[Data excerpts]
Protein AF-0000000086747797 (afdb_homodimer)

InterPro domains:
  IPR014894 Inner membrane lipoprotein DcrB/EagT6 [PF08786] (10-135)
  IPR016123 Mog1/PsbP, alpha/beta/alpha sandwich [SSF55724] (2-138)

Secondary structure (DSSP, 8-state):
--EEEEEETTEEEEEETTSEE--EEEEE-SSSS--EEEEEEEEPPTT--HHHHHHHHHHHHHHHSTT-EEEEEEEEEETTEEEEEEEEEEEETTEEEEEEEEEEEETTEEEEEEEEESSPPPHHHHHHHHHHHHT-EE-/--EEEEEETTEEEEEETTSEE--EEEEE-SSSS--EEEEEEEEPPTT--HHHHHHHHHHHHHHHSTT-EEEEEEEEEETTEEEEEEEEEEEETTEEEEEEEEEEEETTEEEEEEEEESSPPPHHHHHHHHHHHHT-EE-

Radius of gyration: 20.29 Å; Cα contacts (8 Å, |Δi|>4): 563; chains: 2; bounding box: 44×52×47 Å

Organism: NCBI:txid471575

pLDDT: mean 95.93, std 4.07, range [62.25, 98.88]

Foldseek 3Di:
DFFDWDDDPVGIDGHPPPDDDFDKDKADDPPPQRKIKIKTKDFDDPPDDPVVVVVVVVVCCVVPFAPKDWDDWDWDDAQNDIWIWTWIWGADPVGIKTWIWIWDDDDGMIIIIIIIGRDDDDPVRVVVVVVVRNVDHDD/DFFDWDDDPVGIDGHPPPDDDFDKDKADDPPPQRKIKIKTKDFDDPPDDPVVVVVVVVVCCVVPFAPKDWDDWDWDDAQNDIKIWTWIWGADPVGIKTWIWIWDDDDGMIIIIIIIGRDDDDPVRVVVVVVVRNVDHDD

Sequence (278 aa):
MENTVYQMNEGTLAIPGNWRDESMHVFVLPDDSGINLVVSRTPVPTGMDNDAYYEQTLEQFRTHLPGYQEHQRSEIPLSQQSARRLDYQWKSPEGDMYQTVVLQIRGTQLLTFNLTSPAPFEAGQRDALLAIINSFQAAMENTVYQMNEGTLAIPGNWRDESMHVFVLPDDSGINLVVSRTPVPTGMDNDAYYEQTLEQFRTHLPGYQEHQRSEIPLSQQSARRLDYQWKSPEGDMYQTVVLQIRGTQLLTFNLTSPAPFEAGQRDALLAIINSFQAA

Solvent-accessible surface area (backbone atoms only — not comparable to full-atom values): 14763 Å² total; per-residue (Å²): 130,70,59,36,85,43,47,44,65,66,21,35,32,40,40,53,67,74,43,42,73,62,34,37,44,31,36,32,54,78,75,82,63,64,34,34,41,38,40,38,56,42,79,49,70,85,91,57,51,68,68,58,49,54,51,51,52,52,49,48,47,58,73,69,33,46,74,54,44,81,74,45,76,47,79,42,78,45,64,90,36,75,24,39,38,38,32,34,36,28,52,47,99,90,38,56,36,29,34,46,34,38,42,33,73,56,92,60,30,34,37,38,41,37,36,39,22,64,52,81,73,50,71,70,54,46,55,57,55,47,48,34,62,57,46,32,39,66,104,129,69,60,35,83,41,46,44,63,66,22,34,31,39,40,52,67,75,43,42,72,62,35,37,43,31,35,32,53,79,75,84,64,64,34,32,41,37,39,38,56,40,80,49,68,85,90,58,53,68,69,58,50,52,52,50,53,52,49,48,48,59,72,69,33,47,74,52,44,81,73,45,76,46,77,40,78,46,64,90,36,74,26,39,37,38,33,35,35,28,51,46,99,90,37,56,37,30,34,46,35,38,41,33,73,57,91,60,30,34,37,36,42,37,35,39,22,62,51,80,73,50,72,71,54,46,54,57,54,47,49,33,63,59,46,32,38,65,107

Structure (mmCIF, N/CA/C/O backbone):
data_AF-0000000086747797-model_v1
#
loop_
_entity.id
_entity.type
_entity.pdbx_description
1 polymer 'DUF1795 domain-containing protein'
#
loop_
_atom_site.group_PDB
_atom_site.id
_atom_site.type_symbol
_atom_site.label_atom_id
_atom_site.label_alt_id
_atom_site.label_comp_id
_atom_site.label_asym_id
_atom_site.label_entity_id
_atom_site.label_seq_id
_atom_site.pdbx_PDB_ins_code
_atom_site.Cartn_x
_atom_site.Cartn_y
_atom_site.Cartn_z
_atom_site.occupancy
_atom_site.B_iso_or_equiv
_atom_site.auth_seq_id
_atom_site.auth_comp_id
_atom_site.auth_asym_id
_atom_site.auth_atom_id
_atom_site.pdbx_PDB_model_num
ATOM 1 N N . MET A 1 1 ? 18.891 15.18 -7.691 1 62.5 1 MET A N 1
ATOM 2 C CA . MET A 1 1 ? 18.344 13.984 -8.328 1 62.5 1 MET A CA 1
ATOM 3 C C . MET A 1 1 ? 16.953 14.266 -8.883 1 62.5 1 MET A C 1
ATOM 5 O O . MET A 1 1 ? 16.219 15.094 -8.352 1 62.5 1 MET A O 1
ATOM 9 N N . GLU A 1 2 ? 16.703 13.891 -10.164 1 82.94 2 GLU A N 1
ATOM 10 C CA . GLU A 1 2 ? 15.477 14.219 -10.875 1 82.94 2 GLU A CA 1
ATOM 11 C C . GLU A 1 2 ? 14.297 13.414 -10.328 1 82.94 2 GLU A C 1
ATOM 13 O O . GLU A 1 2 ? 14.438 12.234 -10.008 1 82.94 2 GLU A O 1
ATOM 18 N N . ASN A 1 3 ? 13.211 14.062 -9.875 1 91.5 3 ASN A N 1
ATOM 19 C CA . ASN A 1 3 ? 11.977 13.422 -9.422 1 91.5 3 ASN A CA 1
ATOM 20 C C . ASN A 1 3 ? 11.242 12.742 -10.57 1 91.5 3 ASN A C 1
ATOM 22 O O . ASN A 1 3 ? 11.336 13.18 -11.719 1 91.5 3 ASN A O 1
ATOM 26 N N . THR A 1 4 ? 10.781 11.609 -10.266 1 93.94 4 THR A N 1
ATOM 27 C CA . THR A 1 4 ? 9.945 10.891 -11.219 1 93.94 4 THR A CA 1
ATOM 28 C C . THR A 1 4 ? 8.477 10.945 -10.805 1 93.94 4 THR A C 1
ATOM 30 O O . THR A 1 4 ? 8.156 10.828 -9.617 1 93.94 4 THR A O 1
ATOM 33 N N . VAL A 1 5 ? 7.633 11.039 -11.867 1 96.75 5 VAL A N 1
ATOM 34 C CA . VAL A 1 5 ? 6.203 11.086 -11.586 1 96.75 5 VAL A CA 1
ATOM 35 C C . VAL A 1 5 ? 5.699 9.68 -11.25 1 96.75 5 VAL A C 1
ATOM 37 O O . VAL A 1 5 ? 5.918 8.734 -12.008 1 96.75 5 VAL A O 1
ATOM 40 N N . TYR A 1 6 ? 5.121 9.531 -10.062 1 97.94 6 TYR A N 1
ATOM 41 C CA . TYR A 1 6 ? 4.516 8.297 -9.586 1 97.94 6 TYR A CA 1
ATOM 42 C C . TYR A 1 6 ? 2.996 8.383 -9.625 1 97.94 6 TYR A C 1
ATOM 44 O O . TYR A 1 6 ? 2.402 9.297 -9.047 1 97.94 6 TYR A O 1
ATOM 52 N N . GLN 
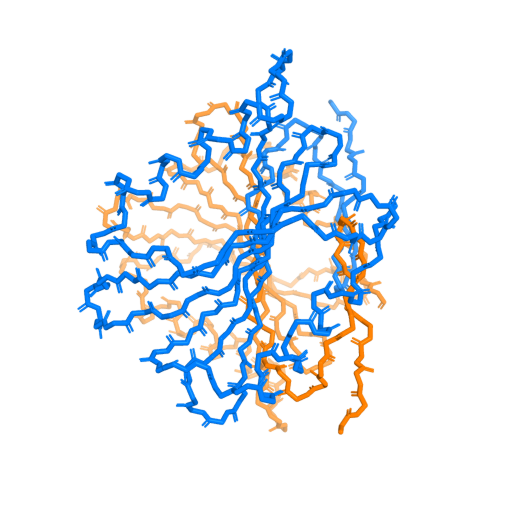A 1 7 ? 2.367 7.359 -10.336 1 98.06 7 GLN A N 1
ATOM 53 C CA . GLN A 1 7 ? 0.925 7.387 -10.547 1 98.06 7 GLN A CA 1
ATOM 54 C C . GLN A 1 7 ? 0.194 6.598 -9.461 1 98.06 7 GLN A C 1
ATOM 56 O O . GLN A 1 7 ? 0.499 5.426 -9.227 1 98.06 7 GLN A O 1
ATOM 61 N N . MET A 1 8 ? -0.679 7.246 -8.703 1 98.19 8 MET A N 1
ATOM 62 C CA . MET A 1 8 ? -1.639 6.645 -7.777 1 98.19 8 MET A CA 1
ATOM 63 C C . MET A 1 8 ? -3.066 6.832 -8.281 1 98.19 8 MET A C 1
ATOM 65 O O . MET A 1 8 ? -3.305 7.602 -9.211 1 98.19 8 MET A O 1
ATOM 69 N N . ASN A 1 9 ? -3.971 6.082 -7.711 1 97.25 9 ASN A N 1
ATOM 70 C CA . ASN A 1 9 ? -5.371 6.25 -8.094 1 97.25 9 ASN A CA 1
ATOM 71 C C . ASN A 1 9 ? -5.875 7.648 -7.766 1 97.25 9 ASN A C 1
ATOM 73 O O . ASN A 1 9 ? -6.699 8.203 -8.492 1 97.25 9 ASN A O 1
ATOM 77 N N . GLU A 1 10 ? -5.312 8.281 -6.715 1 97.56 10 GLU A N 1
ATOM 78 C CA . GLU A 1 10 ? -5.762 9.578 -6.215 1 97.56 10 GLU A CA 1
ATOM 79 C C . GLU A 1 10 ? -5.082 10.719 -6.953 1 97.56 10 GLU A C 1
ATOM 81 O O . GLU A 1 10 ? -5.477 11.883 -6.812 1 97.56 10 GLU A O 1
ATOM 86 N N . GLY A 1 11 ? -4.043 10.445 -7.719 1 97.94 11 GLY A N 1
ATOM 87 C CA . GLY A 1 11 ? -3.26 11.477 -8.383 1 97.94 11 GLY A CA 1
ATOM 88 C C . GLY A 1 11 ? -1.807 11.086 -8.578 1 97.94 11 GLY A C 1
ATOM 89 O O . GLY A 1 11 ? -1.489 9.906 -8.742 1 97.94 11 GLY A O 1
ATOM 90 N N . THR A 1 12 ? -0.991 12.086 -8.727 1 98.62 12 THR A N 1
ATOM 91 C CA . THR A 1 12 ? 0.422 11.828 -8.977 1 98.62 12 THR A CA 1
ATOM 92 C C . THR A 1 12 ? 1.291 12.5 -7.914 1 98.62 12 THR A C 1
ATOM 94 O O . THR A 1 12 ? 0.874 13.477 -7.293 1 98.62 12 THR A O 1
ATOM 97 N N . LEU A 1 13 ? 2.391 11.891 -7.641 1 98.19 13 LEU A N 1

§ EXERCISE GOAL: All that is wanted is an exact copy of the lines above from the one with "ATOM 11 C C" through the one with "ATOM 34 C CA", with both ends included.

§ EXERCISE RESULT:
ATOM 11 C C . GLU A 1 2 ? 14.297 13.414 -10.328 1 82.94 2 GLU A C 1
ATOM 13 O O . GLU A 1 2 ? 14.438 12.234 -10.008 1 82.94 2 GLU A O 1
ATOM 18 N N . ASN A 1 3 ? 13.211 14.062 -9.875 1 91.5 3 ASN A N 1
ATOM 19 C CA . ASN A 1 3 ? 11.977 13.422 -9.422 1 91.5 3 ASN A CA 1
ATOM 20 C C . ASN A 1 3 ? 11.242 12.742 -10.57 1 91.5 3 ASN A C 1
ATOM 22 O O . ASN A 1 3 ? 11.336 13.18 -11.719 1 91.5 3 ASN A O 1
ATOM 26 N N . THR A 1 4 ? 10.781 11.609 -10.266 1 93.94 4 THR A N 1
ATOM 27 C CA . THR A 1 4 ? 9.945 10.891 -11.219 1 93.94 4 THR A CA 1
ATOM 28 C C . THR A 1 4 ? 8.477 10.945 -10.805 1 93.94 4 THR A C 1
ATOM 30 O O . THR A 1 4 ? 8.156 10.828 -9.617 1 93.94 4 THR A O 1
ATOM 33 N N . VAL A 1 5 ? 7.633 11.039 -11.867 1 96.75 5 VAL A N 1
ATOM 34 C CA . VAL A 1 5 ? 6.203 11.086 -11.586 1 96.75 5 VAL A CA 1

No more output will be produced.